== Exercise ==
Your response should reproduce every line of the entries that contains the word "error".

::::::::

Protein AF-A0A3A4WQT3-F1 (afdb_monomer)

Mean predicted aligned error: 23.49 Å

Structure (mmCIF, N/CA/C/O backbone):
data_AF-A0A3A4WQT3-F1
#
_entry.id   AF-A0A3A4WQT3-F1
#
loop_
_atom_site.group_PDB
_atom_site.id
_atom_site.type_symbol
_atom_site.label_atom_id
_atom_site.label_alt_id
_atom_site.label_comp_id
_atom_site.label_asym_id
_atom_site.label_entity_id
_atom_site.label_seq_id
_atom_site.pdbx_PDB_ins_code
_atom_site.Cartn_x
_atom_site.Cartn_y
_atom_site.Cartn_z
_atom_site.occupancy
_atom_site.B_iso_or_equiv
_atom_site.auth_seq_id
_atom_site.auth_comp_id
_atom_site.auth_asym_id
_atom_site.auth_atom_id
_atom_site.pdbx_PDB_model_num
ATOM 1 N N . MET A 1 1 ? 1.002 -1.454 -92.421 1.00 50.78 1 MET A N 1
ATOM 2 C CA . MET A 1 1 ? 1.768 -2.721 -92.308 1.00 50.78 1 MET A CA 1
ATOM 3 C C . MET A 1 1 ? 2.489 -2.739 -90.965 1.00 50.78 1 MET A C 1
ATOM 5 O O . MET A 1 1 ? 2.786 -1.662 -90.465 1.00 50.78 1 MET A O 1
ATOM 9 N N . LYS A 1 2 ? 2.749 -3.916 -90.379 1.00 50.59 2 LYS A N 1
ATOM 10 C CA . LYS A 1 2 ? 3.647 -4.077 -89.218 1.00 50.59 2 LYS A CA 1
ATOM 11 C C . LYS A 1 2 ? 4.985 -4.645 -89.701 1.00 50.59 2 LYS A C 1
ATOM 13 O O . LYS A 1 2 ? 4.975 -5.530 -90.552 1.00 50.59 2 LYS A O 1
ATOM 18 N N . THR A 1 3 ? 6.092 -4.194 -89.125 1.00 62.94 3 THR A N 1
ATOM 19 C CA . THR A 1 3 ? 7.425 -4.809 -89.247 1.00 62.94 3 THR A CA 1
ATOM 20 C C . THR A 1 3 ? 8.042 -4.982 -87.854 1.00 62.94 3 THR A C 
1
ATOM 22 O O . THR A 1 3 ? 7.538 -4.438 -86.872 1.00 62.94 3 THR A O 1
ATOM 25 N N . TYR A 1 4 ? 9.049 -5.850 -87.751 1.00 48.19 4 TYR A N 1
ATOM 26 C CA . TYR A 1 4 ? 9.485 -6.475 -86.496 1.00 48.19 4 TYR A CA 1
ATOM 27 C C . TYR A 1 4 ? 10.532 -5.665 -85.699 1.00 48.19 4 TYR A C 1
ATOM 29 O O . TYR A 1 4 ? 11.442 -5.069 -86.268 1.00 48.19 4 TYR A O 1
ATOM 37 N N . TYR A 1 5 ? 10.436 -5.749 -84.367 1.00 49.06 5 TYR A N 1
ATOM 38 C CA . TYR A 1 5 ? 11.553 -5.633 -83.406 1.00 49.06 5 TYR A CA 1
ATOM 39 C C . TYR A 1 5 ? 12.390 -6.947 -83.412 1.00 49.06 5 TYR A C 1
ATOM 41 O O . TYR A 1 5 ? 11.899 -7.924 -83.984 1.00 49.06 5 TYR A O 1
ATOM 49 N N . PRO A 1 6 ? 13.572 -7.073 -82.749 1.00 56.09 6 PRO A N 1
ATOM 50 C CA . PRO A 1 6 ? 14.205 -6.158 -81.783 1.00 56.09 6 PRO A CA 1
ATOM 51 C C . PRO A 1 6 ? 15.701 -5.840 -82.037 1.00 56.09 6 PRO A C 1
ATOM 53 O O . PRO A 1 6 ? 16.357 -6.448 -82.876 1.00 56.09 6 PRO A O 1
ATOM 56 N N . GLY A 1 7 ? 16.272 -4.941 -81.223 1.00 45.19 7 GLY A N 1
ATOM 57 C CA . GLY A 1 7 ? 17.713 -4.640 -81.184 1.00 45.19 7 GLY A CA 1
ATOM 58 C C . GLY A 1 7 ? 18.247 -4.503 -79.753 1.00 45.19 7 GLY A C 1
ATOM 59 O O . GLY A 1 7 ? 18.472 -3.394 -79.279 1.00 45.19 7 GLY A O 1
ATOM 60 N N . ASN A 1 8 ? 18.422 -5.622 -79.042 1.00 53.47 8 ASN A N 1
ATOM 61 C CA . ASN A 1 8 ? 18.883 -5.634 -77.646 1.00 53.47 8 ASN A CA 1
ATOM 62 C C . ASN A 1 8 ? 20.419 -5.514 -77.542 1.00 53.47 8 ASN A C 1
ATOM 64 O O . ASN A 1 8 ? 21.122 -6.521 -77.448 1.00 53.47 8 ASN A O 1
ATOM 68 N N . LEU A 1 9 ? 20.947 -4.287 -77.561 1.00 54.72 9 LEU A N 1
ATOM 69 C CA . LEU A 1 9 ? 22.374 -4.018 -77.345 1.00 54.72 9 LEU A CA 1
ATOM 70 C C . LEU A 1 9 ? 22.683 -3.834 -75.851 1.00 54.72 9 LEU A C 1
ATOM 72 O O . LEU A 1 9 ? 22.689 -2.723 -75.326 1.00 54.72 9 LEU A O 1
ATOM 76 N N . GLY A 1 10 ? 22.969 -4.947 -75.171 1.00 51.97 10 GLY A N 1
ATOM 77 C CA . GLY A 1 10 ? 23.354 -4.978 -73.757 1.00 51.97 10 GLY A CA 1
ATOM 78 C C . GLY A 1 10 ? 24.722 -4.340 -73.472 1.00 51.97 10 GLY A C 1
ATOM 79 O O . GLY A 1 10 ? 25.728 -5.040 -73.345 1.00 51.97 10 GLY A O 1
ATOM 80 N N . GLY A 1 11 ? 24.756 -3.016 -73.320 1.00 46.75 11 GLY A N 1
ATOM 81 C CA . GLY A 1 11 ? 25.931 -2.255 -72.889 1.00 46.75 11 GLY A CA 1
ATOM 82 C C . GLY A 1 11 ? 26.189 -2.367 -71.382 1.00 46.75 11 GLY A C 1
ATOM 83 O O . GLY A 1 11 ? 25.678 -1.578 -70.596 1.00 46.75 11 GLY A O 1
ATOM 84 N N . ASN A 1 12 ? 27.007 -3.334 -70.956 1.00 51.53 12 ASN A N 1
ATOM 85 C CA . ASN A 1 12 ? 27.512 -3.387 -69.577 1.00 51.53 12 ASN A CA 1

::::::::

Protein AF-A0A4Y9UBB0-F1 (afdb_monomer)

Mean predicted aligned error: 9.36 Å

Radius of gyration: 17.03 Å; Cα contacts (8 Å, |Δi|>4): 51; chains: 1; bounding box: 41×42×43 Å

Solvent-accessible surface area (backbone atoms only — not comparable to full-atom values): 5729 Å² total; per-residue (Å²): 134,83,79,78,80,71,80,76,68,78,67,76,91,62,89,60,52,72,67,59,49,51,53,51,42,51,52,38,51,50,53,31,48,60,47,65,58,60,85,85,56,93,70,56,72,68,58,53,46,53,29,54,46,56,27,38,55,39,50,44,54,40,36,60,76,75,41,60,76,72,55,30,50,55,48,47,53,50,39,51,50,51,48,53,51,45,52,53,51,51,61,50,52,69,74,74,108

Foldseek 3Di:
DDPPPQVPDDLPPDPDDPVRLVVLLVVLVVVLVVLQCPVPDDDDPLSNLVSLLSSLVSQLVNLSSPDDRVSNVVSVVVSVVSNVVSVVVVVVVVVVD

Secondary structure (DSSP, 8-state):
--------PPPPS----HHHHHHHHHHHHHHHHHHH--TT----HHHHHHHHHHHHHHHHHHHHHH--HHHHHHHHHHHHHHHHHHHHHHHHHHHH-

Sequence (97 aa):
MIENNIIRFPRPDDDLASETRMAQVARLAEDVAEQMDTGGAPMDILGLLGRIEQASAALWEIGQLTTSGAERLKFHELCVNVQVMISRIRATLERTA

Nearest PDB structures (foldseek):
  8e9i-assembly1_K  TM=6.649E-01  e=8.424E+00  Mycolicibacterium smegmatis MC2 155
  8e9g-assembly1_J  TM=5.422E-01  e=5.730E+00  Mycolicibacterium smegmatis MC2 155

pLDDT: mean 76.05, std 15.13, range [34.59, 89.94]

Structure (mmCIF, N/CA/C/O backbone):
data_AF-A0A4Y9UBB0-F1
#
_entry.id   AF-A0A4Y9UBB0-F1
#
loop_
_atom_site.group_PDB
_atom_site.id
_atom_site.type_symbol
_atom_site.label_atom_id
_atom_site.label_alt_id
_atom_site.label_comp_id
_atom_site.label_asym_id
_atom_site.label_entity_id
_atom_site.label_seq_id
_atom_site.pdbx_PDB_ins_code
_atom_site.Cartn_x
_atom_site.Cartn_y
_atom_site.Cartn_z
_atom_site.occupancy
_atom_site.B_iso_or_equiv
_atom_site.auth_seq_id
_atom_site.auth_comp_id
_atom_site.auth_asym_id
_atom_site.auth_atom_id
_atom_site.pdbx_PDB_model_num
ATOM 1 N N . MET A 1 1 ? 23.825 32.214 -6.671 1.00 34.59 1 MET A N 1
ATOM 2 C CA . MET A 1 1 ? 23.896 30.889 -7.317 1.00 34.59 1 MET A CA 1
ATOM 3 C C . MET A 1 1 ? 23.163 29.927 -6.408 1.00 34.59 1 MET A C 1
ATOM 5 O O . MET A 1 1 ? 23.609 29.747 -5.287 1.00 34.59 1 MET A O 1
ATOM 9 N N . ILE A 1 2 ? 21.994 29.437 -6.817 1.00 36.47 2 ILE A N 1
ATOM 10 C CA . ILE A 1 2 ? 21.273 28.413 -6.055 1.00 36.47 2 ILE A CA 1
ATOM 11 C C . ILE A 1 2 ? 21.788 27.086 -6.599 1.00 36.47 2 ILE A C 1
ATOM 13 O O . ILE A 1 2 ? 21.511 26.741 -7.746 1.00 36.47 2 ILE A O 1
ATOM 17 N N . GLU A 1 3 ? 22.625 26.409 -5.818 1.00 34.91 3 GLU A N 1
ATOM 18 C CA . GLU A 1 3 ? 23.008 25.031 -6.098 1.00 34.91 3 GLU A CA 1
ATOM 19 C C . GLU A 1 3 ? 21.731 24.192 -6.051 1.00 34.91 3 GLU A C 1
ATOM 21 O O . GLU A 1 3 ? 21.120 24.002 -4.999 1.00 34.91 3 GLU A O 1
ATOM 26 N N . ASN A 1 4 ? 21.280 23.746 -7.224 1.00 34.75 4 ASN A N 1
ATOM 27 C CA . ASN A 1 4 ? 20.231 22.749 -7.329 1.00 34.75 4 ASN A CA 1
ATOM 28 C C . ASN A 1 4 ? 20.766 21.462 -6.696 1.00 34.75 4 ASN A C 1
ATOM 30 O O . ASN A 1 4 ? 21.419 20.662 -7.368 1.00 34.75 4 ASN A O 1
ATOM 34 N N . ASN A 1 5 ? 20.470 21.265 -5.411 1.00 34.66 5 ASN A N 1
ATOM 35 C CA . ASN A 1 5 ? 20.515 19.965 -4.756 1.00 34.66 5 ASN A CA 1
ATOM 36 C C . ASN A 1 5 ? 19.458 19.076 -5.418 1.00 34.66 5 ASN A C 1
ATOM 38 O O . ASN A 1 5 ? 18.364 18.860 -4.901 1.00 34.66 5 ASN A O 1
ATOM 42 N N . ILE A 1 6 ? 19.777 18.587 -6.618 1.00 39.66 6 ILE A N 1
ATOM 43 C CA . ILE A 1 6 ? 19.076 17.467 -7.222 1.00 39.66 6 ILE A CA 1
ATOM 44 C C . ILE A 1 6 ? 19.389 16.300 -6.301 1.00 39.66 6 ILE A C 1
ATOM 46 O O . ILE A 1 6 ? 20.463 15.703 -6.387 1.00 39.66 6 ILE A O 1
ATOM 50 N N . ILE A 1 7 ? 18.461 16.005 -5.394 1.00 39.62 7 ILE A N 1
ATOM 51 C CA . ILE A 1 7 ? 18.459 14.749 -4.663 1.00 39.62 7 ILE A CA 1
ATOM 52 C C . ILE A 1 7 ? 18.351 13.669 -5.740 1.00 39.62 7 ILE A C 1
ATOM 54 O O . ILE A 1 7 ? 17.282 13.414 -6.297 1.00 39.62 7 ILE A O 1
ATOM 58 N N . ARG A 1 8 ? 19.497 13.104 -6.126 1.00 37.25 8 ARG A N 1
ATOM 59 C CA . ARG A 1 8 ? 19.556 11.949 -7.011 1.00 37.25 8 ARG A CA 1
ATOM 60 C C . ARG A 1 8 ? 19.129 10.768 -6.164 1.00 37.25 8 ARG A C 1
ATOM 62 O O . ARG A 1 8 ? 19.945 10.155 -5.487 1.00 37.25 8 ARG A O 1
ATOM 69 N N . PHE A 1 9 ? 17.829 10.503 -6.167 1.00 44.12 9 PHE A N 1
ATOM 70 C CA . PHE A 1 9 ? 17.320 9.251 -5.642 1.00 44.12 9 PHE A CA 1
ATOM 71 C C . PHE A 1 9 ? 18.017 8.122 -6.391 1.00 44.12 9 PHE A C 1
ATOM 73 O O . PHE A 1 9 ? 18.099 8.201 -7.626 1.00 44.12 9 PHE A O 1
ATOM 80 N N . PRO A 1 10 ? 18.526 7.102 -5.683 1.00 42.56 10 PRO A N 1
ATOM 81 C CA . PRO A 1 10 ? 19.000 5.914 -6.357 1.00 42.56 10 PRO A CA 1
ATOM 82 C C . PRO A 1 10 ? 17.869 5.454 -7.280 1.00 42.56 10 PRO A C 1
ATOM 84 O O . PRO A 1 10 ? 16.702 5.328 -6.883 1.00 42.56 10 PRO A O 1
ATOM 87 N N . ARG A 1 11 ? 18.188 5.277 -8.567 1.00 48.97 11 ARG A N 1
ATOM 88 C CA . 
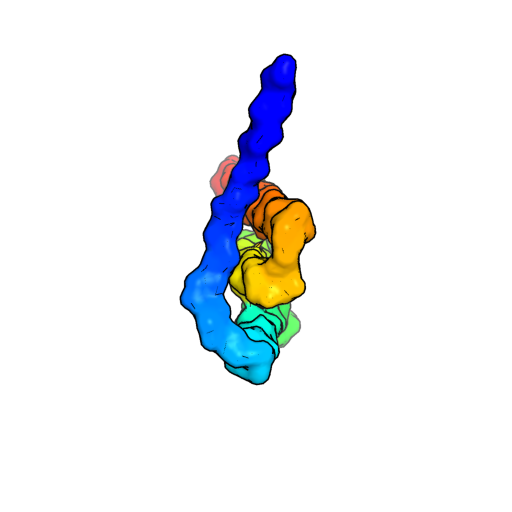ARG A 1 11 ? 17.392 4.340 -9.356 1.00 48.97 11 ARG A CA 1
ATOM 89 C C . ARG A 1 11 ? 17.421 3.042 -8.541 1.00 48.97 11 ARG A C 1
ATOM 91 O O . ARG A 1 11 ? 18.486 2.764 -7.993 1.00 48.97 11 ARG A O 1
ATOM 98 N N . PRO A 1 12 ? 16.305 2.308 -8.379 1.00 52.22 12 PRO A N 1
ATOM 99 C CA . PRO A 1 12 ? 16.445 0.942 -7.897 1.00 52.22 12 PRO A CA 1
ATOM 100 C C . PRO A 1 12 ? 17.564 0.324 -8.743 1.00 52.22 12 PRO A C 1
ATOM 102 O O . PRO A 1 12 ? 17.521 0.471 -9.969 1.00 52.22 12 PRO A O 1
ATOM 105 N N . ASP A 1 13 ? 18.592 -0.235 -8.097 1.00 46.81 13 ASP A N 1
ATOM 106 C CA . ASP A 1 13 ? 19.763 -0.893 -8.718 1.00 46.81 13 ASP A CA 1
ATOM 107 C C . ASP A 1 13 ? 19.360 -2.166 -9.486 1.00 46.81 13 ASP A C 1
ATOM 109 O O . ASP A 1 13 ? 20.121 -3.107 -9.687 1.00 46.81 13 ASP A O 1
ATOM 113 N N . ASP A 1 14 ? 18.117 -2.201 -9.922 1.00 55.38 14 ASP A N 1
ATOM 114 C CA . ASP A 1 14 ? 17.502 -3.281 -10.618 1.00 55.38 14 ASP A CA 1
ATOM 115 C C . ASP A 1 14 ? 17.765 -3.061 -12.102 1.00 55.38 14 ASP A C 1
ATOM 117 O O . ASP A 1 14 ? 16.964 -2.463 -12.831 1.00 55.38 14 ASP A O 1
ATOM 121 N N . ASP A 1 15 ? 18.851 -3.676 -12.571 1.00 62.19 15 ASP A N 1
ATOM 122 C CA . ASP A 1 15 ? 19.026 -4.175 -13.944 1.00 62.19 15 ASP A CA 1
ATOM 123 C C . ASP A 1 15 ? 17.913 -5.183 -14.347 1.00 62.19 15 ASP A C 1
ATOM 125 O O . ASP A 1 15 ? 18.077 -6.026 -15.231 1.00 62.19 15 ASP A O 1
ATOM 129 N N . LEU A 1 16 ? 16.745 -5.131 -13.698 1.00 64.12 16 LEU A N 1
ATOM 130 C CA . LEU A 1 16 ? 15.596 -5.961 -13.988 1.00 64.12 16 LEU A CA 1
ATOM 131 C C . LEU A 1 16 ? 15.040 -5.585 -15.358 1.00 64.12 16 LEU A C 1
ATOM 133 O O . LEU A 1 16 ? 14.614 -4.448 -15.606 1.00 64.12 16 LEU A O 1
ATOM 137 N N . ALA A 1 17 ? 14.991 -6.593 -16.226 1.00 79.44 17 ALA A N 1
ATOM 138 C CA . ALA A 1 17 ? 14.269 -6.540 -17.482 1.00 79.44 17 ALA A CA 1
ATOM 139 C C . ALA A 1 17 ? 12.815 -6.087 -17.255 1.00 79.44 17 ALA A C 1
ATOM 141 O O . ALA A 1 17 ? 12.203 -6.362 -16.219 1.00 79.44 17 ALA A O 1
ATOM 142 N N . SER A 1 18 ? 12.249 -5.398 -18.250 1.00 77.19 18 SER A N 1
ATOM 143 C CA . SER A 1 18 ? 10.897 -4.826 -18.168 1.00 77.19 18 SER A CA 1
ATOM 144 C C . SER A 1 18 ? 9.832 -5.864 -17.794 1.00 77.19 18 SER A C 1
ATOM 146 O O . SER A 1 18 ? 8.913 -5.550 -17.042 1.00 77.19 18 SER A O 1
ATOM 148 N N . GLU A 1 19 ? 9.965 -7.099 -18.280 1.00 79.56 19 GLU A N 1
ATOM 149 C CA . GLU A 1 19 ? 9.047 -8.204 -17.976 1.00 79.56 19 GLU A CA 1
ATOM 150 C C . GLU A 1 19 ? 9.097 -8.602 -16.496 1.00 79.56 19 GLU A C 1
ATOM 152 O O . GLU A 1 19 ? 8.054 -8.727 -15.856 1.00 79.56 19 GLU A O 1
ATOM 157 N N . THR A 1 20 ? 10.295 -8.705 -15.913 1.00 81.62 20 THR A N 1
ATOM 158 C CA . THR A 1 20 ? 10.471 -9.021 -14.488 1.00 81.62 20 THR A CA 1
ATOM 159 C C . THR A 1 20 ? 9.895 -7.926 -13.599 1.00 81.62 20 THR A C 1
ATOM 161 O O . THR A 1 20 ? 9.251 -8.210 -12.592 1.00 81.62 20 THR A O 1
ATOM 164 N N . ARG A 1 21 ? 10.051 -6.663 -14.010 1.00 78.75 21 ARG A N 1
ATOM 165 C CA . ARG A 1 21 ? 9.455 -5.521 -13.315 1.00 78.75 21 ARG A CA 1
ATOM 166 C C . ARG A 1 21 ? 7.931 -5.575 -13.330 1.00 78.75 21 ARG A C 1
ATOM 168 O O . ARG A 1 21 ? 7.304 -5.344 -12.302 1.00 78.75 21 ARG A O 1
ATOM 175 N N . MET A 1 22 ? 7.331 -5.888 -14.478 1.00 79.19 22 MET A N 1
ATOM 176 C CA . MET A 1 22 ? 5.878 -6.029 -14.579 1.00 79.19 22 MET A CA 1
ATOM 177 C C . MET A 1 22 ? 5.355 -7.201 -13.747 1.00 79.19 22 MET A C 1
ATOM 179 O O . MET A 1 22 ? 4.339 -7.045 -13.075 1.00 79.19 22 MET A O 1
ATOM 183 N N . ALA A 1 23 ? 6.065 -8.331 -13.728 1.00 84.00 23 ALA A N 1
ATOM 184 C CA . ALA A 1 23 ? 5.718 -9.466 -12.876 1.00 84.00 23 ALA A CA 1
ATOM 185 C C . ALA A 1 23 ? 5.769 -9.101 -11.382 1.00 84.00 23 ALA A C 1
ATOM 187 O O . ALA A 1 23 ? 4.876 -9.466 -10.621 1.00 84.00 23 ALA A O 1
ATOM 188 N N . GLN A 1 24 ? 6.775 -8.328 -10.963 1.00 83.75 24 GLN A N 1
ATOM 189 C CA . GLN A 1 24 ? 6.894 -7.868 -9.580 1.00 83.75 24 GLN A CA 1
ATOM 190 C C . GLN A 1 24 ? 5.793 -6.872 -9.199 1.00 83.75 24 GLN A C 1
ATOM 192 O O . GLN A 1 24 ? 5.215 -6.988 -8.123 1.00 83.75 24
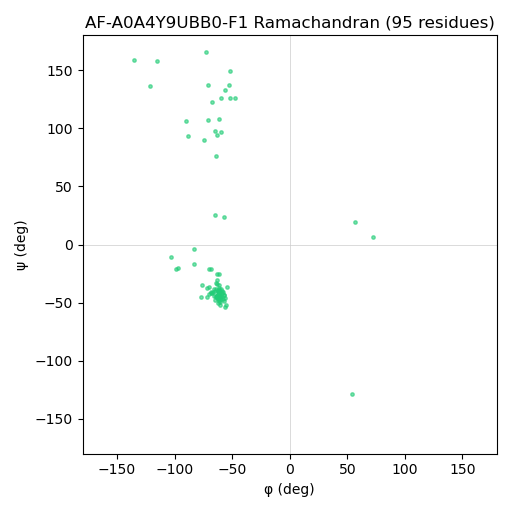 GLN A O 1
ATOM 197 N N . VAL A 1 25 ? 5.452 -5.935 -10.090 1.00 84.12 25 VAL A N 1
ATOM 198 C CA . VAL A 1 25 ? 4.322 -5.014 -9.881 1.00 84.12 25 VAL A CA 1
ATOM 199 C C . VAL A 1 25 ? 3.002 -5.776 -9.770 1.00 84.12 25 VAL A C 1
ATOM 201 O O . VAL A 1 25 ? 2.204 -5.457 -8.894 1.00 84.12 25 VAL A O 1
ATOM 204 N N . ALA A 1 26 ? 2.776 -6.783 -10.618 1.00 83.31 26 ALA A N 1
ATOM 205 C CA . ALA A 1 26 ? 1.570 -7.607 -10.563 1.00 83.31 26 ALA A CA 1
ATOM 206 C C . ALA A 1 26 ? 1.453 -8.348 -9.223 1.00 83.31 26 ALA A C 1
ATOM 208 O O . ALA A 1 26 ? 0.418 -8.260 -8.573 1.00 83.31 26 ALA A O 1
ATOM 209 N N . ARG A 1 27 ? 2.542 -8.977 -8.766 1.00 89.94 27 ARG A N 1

::::::::

== Output of the exercise ==
Mean predicted aligned error: 23.49 Å
Mean predicted aligned error: 9.36 Å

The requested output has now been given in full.